Las calabazas y los disfraces de brujas, esqueletos y zombis han tomado la calle, el comercio y las convocatorias de las redes sociales para celebrar el puente de Todos los Santos. Halloween, que entró como una bocanada de bilingüismo en los colegios britishm, quiere arramplar con la larga tradición de ánimas y purgatorio arraigada por la religión católica.

Parece herejía que los niños y las niñas de La Cepeda celebren Halloween y que la asociación Rey Ordoño de Villamejil haya preparado para la ocasión una vistosa exposición de calabazas cultivadas en las huertas del pueblo con primor. Bien pensado, no parece lógico que sólo el mundo urbanita tenga bula para abrazar tradiciones sajonas.

Casi habría que felicitarse de que aún queden criaturas en el pueblo y, más aún, de que sus habitantes no hayan caído en el común hábito de la desgana y la desidia colectiva. No quiere decir que todo valga, pero lo cierto es que algo tienen en común la noche de todos los santos y la noche de halloween.

Ambas son un conjuro a la muerte, ese destino seguro que evitamos afrontar a lo largo de la vida en la sociedad del consumo y los placeres (¿?) pero que desde que la humanidad habita sobre la tierra ha sido motivo de culto, misterio y cultura colectiva. En pleno siglo XXI, en México por ejemplo, la fiesta de los muertos mezcla es un sincretismo de las tradiciones cristianas con los ritos de sus culturas prehispánicas.

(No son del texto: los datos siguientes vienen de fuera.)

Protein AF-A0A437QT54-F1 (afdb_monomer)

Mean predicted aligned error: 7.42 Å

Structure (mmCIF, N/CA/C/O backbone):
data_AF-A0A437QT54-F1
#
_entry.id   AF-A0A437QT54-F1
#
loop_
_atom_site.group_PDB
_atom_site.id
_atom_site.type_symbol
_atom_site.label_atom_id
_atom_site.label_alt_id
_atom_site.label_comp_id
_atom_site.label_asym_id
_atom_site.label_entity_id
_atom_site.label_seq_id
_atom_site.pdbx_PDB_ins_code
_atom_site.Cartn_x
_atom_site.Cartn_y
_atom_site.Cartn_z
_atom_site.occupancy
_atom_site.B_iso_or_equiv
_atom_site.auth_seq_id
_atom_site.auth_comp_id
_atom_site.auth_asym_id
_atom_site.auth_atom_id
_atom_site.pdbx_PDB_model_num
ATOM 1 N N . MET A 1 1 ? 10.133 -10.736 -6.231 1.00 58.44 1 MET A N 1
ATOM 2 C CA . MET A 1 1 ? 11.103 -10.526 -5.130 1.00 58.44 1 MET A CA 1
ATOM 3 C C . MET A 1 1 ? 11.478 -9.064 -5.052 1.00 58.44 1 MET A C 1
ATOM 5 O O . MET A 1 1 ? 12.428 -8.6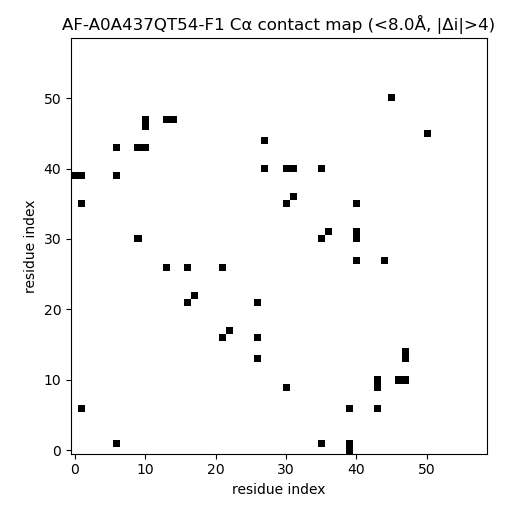06 -5.684 1.00 58.44 1 MET A O 1
ATOM 9 N N . THR A 1 2 ? 10.685 -8.339 -4.279 1.00 69.69 2 THR A N 1
ATOM 10 C CA . THR A 1 2 ? 10.986 -6.982 -3.838 1.00 69.69 2 THR A CA 1
ATOM 11 C C . THR A 1 2 ? 12.068 -7.035 -2.755 1.00 69.69 2 THR A C 1
ATOM 13 O O . THR A 1 2 ? 12.049 -7.928 -1.913 1.00 69.69 2 THR A O 1
ATOM 16 N N . SER A 1 3 ? 13.039 -6.118 -2.773 1.00 81.75 3 SER A N 1
ATOM 17 C CA . SER A 1 3 ? 14.089 -6.066 -1.740 1.00 81.75 3 SER A CA 1
ATOM 18 C C . SER A 1 3 ? 13.502 -5.697 -0.369 1.00 81.75 3 SER A C 1
ATOM 20 O O . SER A 1 3 ? 12.597 -4.863 -0.305 1.00 81.75 3 SER A O 1
ATOM 22 N N . ASP A 1 4 ? 14.055 -6.236 0.725 1.00 83.94 4 ASP A N 1
ATOM 23 C CA . ASP A 1 4 ? 13.652 -5.918 2.108 1.00 83.94 4 ASP A CA 1
ATOM 24 C C . ASP A 1 4 ? 13.605 -4.411 2.393 1.00 83.94 4 ASP A C 1
ATOM 26 O O . ASP A 1 4 ? 12.714 -3.922 3.087 1.00 83.94 4 ASP A O 1
ATOM 30 N N . PHE A 1 5 ? 14.523 -3.643 1.800 1.00 85.69 5 PHE A N 1
ATOM 31 C CA . PHE A 1 5 ? 14.529 -2.186 1.915 1.00 85.69 5 PHE A CA 1
ATOM 32 C C . PHE A 1 5 ? 13.242 -1.560 1.359 1.00 85.69 5 PHE A C 1
ATOM 34 O O . PHE A 1 5 ? 12.633 -0.700 1.990 1.00 85.69 5 PHE A O 1
ATOM 41 N N . VAL A 1 6 ? 12.796 -2.019 0.190 1.00 86.12 6 VAL A N 1
ATOM 42 C CA . VAL A 1 6 ? 11.583 -1.512 -0.463 1.00 86.12 6 VAL A CA 1
ATOM 43 C C . VAL A 1 6 ? 10.344 -1.907 0.347 1.00 86.12 6 VAL A C 1
ATOM 45 O O . VAL A 1 6 ? 9.466 -1.069 0.555 1.00 86.12 6 VAL A O 1
ATOM 48 N N . LYS A 1 7 ? 10.314 -3.123 0.911 1.00 85.81 7 LYS A N 1
ATOM 49 C CA . LYS A 1 7 ? 9.256 -3.552 1.844 1.00 85.81 7 LYS A CA 1
ATOM 50 C C . LYS A 1 7 ? 9.151 -2.621 3.053 1.00 85.81 7 LYS A C 1
ATOM 52 O O . LYS A 1 7 ? 8.055 -2.174 3.384 1.00 85.81 7 LYS A O 1
ATOM 57 N N . GLN A 1 8 ? 10.277 -2.243 3.664 1.00 88.81 8 GLN A N 1
ATOM 58 C CA . GLN A 1 8 ? 10.278 -1.309 4.797 1.00 88.81 8 GLN A CA 1
ATOM 59 C C . GLN A 1 8 ? 9.723 0.076 4.441 1.00 88.81 8 GLN A C 1
ATOM 61 O O . GLN A 1 8 ? 8.960 0.644 5.224 1.00 88.81 8 GLN A O 1
ATOM 66 N N . ILE A 1 9 ? 10.048 0.609 3.259 1.00 90.38 9 ILE A N 1
ATOM 67 C CA . ILE A 1 9 ? 9.493 1.889 2.791 1.00 90.38 9 ILE A CA 1
ATOM 68 C C . ILE A 1 9 ? 7.968 1.806 2.637 1.00 90.38 9 ILE A C 1
ATOM 70 O O . ILE A 1 9 ? 7.250 2.728 3.041 1.00 90.38 9 ILE A O 1
ATOM 74 N N . HIS A 1 10 ? 7.455 0.701 2.095 1.00 89.81 10 HIS A N 1
ATOM 75 C CA . HIS A 1 10 ? 6.016 0.485 1.950 1.00 89.81 10 HIS A CA 1
ATOM 76 C C . HIS A 1 10 ? 5.308 0.290 3.296 1.00 89.81 10 HIS A C 1
ATOM 78 O O . HIS A 1 10 ? 4.235 0.863 3.485 1.00 89.81 10 HIS A O 1
ATOM 84 N N . LEU A 1 11 ? 5.920 -0.415 4.255 1.00 89.00 11 LEU A N 1
ATOM 85 C CA . LEU A 1 11 ? 5.397 -0.526 5.625 1.00 89.00 11 LEU A CA 1
ATOM 86 C C . LEU A 1 11 ? 5.279 0.838 6.299 1.00 89.00 11 LEU A C 1
ATOM 88 O O . LEU A 1 11 ? 4.234 1.171 6.853 1.00 89.00 11 LEU A O 1
ATOM 92 N N . GLU A 1 12 ? 6.335 1.644 6.237 1.00 91.50 12 GLU A N 1
ATOM 93 C CA . GLU A 1 12 ? 6.345 2.983 6.823 1.00 91.50 12 GLU A CA 1
ATOM 94 C C . GLU A 1 12 ? 5.284 3.883 6.172 1.00 91.50 12 GLU A C 1
ATOM 96 O O . GLU A 1 12 ? 4.547 4.597 6.855 1.00 91.50 12 GLU A O 1
ATOM 101 N N . THR A 1 13 ? 5.142 3.800 4.849 1.00 90.62 13 THR A N 1
ATOM 102 C CA . THR A 1 13 ? 4.106 4.531 4.107 1.00 90.62 13 THR A CA 1
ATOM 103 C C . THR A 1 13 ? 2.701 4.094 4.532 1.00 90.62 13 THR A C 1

En el milenario reino de León de siempre se aprovechó estos días para ayudar a las ánimas en pena a pasar el purgatorio e incluso se las proporciobaba alimentos, como las castañas en el Bierzo, y bebida. Y en los pueblos han estado muy vivas durante siglos las cofradías que unían a la gente para asegurarse el ritual necesario para pasar a la eternidad a su manera. La muerte es la última etapa de la vida y como tal habría que afrontarla.